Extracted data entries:
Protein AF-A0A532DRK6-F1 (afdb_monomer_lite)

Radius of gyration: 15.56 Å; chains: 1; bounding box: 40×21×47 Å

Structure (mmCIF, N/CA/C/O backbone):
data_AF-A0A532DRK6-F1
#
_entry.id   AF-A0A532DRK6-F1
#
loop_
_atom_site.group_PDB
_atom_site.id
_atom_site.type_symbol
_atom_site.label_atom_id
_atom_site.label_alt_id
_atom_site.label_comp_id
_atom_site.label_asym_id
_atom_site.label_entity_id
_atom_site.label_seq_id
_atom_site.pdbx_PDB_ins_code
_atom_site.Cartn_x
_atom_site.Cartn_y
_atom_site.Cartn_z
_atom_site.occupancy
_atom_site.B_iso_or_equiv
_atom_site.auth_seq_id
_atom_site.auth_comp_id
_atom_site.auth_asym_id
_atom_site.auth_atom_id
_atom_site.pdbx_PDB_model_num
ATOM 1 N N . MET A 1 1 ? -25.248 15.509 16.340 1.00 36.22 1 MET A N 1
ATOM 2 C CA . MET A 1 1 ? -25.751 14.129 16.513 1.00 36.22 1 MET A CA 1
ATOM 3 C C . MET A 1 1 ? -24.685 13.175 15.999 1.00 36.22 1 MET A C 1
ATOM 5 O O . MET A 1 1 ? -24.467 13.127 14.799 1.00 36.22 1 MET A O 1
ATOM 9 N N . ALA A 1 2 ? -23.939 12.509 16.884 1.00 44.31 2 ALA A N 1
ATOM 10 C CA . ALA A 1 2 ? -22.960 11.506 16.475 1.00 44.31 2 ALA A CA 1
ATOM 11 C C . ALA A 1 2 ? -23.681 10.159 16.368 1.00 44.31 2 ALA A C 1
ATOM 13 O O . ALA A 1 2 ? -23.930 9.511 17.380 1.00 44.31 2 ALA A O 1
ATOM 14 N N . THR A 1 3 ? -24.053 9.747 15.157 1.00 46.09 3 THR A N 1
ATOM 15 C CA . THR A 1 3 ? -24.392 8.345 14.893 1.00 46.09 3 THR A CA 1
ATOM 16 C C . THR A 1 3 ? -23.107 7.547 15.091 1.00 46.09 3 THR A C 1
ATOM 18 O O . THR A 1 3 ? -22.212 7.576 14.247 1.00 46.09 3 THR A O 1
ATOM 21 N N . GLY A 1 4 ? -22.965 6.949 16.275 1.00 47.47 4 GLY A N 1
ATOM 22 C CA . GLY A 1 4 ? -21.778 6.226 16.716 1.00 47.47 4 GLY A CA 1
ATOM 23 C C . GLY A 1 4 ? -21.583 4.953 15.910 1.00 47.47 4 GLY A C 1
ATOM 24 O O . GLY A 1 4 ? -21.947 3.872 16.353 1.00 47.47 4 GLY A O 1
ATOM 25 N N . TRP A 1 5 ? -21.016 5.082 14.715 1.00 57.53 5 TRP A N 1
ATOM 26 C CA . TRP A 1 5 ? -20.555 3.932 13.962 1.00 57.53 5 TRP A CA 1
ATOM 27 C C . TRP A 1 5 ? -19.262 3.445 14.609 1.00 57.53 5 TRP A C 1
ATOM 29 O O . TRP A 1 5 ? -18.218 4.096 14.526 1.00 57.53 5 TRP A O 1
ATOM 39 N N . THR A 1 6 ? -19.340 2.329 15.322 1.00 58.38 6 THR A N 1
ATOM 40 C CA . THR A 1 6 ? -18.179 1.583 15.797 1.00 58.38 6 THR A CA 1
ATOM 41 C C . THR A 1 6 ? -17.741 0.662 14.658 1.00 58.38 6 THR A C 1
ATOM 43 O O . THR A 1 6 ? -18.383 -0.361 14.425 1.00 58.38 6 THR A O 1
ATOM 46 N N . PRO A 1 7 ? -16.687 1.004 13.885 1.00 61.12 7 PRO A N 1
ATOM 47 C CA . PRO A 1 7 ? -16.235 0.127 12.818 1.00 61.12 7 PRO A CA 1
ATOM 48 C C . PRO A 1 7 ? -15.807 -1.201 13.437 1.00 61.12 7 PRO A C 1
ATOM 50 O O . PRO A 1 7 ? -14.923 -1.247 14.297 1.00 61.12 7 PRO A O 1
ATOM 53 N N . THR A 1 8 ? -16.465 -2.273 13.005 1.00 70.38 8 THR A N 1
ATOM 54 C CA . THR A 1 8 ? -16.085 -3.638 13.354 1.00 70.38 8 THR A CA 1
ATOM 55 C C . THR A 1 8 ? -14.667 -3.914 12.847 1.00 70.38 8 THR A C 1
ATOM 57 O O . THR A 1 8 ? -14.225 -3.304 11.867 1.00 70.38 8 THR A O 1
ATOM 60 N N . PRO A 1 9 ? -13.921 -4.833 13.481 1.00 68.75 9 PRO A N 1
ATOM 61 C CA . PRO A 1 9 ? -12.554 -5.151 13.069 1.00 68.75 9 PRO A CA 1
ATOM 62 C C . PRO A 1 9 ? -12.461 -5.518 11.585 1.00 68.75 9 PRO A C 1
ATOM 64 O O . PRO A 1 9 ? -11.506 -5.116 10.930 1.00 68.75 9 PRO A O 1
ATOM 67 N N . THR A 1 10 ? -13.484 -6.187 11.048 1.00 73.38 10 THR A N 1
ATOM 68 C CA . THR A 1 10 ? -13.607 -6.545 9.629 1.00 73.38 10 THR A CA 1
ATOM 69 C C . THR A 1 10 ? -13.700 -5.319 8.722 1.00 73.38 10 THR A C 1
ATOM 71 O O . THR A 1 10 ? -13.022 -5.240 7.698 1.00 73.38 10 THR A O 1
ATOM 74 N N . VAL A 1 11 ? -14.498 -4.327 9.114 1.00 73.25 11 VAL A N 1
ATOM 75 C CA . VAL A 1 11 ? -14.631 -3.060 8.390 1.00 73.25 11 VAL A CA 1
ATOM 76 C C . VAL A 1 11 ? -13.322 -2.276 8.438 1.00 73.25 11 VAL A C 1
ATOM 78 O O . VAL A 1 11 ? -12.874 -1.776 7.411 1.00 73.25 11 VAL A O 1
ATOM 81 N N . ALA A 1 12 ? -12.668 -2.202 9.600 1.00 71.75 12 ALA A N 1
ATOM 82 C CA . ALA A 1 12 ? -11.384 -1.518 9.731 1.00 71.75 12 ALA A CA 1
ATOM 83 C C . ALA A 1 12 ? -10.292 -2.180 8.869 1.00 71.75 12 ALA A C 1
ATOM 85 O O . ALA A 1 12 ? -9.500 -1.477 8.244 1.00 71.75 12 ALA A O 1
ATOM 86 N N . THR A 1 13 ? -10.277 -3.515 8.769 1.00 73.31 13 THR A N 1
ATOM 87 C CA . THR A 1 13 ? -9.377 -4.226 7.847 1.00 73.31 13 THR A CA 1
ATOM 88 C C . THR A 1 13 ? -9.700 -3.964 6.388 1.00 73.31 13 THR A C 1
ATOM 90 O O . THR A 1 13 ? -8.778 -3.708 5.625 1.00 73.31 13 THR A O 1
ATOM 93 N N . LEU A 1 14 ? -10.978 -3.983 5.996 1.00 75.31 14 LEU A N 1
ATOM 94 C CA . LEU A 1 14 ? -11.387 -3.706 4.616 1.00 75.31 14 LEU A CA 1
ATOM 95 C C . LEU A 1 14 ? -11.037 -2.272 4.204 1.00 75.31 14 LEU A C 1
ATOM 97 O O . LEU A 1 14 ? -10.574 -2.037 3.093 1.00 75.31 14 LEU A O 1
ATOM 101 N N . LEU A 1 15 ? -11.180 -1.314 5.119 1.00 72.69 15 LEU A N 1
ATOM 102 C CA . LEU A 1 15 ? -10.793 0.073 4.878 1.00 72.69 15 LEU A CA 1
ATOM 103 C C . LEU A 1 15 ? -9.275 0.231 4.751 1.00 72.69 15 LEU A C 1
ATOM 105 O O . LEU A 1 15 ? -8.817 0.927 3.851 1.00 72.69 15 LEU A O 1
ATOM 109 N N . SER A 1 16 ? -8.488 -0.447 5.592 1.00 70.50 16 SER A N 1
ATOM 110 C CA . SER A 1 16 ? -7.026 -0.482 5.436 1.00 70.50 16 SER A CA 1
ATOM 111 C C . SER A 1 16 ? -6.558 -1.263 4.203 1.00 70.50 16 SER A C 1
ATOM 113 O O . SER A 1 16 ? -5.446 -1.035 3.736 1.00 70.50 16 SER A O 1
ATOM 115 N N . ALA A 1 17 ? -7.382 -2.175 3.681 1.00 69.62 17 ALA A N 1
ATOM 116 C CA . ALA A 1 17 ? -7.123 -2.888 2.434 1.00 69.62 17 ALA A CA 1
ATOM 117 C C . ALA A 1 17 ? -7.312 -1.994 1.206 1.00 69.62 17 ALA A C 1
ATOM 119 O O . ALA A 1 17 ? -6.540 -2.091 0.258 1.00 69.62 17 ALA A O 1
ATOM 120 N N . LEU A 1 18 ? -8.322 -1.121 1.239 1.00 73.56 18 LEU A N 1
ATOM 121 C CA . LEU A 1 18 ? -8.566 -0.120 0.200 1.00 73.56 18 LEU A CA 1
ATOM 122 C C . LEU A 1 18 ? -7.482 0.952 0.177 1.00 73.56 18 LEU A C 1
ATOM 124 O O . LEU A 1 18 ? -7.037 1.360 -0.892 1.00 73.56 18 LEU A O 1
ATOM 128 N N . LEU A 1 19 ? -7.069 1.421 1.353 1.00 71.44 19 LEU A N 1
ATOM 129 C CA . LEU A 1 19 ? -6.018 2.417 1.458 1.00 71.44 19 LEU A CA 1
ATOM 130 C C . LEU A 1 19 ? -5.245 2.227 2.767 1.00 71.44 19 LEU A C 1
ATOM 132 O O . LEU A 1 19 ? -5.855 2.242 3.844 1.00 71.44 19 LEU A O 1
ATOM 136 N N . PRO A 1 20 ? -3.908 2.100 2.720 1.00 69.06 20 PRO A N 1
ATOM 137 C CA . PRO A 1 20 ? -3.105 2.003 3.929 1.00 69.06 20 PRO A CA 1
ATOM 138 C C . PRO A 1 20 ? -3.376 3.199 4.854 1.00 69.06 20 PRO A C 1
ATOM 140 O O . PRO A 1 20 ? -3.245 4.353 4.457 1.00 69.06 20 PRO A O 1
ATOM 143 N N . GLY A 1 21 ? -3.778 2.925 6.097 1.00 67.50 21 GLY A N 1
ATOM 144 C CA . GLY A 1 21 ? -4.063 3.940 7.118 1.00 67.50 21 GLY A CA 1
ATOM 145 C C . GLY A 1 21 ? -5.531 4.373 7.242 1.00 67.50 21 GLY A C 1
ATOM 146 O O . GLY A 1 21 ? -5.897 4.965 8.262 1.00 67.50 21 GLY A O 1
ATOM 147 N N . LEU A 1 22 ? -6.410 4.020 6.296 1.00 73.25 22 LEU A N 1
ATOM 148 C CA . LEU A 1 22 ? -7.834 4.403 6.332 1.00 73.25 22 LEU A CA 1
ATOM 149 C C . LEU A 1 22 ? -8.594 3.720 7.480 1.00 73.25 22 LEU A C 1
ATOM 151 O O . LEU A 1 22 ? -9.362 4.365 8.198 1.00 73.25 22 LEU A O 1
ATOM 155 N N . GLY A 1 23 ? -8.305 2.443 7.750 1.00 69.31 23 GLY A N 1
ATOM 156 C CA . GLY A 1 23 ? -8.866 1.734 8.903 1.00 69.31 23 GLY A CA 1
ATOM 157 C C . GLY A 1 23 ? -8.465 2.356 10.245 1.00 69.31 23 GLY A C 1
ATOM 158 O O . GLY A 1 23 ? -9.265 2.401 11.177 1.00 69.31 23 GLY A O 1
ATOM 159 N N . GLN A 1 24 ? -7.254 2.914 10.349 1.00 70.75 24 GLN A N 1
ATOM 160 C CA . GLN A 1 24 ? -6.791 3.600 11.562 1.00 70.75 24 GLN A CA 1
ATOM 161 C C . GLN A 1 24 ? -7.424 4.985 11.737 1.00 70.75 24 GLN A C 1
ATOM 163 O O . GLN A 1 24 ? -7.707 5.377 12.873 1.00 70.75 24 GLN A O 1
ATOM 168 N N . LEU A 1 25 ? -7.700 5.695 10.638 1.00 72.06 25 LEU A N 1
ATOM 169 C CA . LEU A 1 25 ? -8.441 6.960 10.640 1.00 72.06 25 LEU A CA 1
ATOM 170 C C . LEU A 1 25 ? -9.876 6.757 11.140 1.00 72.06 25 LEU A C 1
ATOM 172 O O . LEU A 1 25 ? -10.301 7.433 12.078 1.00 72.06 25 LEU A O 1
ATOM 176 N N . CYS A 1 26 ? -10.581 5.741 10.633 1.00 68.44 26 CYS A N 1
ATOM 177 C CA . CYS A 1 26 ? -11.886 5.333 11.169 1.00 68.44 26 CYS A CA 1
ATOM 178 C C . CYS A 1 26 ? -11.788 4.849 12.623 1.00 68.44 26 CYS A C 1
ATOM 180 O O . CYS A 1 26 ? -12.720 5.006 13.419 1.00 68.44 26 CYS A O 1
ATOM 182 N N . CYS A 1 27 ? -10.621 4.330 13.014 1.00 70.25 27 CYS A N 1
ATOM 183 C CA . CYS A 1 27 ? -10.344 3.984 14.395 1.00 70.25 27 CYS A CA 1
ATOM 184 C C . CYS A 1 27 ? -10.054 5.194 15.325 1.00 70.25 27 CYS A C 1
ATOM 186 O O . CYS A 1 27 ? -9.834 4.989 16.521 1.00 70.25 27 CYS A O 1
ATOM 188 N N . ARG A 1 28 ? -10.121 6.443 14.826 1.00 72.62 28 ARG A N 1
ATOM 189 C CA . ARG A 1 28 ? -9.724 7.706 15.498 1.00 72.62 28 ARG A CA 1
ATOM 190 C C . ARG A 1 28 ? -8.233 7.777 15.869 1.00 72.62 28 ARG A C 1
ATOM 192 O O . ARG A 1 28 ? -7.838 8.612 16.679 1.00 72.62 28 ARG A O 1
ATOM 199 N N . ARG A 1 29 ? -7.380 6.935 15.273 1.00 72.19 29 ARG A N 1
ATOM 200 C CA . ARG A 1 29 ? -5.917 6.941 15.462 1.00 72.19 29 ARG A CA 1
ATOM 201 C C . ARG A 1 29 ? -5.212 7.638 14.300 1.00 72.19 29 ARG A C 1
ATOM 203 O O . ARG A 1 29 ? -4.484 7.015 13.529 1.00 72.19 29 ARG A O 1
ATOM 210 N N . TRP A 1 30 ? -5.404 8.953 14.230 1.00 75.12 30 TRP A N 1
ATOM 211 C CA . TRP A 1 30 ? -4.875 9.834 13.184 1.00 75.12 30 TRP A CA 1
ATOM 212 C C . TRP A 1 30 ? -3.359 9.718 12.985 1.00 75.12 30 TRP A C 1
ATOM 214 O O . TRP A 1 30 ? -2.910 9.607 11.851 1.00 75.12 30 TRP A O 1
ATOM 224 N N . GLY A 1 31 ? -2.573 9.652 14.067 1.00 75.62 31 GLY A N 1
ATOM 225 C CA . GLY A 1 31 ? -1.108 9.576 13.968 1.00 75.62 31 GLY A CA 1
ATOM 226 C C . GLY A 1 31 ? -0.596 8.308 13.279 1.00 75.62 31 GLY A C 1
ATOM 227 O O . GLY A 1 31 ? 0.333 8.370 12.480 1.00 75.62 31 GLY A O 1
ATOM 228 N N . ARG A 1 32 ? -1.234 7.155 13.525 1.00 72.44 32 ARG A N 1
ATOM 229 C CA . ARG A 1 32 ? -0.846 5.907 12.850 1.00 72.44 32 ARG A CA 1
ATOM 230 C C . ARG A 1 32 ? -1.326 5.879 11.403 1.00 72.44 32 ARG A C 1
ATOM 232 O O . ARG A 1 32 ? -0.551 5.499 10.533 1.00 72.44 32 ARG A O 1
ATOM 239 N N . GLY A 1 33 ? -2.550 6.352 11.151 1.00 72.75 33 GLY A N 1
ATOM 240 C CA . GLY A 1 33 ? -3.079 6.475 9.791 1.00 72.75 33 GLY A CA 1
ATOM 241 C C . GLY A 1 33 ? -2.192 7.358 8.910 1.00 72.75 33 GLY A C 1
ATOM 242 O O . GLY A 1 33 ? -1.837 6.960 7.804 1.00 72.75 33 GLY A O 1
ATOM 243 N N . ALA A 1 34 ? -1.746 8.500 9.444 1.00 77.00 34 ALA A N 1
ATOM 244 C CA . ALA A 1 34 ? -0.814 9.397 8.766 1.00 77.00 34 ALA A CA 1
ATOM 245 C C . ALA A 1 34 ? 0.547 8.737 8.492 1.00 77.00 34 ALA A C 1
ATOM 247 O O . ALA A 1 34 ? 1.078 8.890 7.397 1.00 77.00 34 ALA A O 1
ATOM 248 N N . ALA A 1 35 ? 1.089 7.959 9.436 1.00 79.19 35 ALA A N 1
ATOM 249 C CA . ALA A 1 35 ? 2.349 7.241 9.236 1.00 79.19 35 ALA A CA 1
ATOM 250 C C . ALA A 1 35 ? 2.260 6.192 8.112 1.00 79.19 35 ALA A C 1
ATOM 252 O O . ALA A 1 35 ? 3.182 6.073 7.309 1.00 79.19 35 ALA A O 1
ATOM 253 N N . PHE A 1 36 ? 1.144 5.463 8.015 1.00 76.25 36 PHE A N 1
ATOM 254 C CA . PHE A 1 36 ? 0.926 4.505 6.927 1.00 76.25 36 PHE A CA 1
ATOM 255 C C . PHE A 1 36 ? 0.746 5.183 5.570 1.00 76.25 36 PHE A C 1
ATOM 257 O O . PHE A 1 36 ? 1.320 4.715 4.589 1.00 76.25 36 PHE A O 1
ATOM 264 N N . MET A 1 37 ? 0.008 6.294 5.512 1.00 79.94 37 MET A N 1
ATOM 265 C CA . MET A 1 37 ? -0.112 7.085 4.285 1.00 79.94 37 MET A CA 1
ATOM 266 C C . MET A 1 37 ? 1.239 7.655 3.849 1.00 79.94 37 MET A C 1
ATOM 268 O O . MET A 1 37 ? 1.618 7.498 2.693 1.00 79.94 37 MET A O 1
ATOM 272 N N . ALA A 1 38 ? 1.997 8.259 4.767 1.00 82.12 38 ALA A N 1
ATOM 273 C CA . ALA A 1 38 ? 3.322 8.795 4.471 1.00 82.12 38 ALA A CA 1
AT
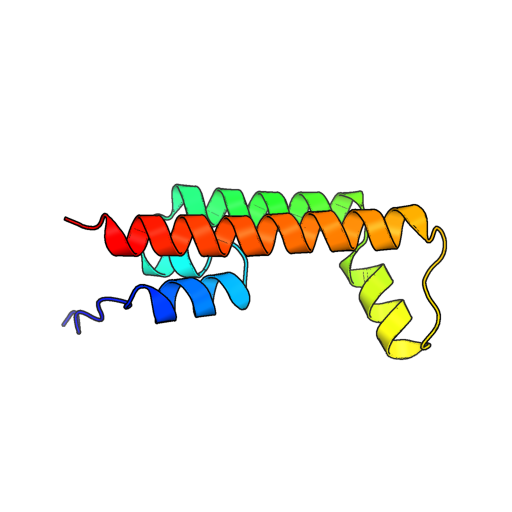OM 274 C C . ALA A 1 38 ? 4.293 7.696 4.014 1.00 82.12 38 ALA A C 1
ATOM 276 O O . ALA A 1 38 ? 5.042 7.899 3.064 1.00 82.12 38 ALA A O 1
ATOM 277 N N . GLY A 1 39 ? 4.241 6.515 4.640 1.00 81.31 39 GLY A N 1
ATOM 278 C CA . GLY A 1 39 ? 5.022 5.352 4.221 1.00 81.31 39 GLY A CA 1
ATOM 279 C C . GLY A 1 39 ? 4.653 4.871 2.818 1.00 81.31 39 GLY A C 1
ATOM 280 O O . GLY A 1 39 ? 5.541 4.639 2.005 1.00 81.31 39 GLY A O 1
ATOM 281 N N . ALA A 1 40 ? 3.358 4.775 2.505 1.00 78.38 40 ALA A N 1
ATOM 282 C CA . ALA A 1 40 ? 2.892 4.388 1.175 1.00 78.38 40 ALA A CA 1
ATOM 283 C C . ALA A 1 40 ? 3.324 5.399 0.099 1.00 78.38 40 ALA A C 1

What to work on
All that is wanted is the stretch of lines above from the one containing "ATOM 74 N N" through the one containing "ATOM 120 N N", duplicated exactly.

Output of the exercise
ATOM 74 N N . VAL A 1 11 ? -14.498 -4.327 9.114 1.00 73.25 11 VAL A N 1
ATOM 75 C CA . VAL A 1 11 ? -14.631 -3.060 8.390 1.00 73.25 11 VAL A CA 1
ATOM 76 C C . VAL A 1 11 ? -13.322 -2.276 8.438 1.00 73.25 11 VAL A C 1
ATOM 78 O O . VAL A 1 11 ? -12.874 -1.776 7.411 1.00 73.25 11 VAL A O 1
ATOM 81 N N . ALA A 1 12 ? -12.668 -2.202 9.600 1.00 71.75 12 ALA A N 1
ATOM 82 C CA . ALA A 1 12 ? -11.384 -1.518 9.731 1.00 71.75 12 ALA A CA 1
ATOM 83 C C . ALA A 1 12 ? -10.292 -2.180 8.869 1.00 71.75 12 ALA A C 1
ATOM 85 O O . ALA A 1 12 ? -9.500 -1.477 8.244 1.00 71.75 12 ALA A O 1
ATOM 86 N N . THR A 1 13 ? -10.277 -3.515 8.769 1.00 73.31 13 THR A N 1
ATOM 87 C CA . THR A 1 13 ? -9.377 -4.226 7.847 1.00 73.31 13 THR A CA 1
ATOM 88 C C . THR A 1 13 ? -9.700 -3.964 6.388 1.00 73.31 13 THR A C 1
ATOM 90 O O . THR A 1 13 ? -8.778 -3.708 5.625 1.00 73.31 13 THR A O 1
ATOM 93 N N . LEU A 1 14 ? -10.978 -3.983 5.996 1.00 75.31 14 LEU A N 1
ATOM 94 C CA . LEU A 1 14 ? -11.387 -3.706 4.616 1.00 75.31 14 LEU A CA 1
ATOM 95 C C . LEU A 1 14 ? -11.037 -2.272 4.204 1.00 75.31 14 LEU A C 1
ATOM 97 O O . LEU A 1 14 ? -10.574 -2.037 3.093 1.00 75.31 14 LEU A O 1
ATOM 101 N N . LEU A 1 15 ? -11.180 -1.314 5.119 1.00 72.69 15 LEU A N 1
ATOM 102 C CA . LEU A 1 15 ? -10.793 0.073 4.878 1.00 72.69 15 LEU A CA 1
ATOM 103 C C . LEU A 1 15 ? -9.275 0.231 4.751 1.00 72.69 15 LEU A C 1
ATOM 105 O O . LEU A 1 15 ? -8.817 0.927 3.851 1.00 72.69 15 LEU A O 1
ATOM 109 N N . SER A 1 16 ? -8.488 -0.447 5.592 1.00 70.50 16 SER A N 1
ATOM 110 C CA . SER A 1 16 ? -7.026 -0.482 5.436 1.00 70.50 16 SER A CA 1
ATOM 111 C C . SER A 1 16 ? -6.558 -1.263 4.203 1.00 70.50 16 SER A C 1
ATOM 113 O O . SER A 1 16 ? -5.446 -1.035 3.736 1.00 70.50 16 SER A O 1
ATOM 115 N N . ALA A 1 17 ? -7.382 -2.175 3.681 1.00 69.62 17 ALA A N 1
ATOM 116 C CA . ALA A 1 17 ? -7.123 -2.888 2.434 1.00 69.62 17 ALA A CA 1
ATOM 117 C C . ALA A 1 17 ? -7.312 -1.994 1.206 1.00 69.62 17 ALA A C 1
ATOM 119 O O . ALA A 1 17 ? -6.540 -2.091 0.258 1.00 69.62 17 ALA A O 1
ATOM 120 N N . LEU A 1 18 ? -8.322 -1.121 1.239 1.00 73.56 18 LEU A N 1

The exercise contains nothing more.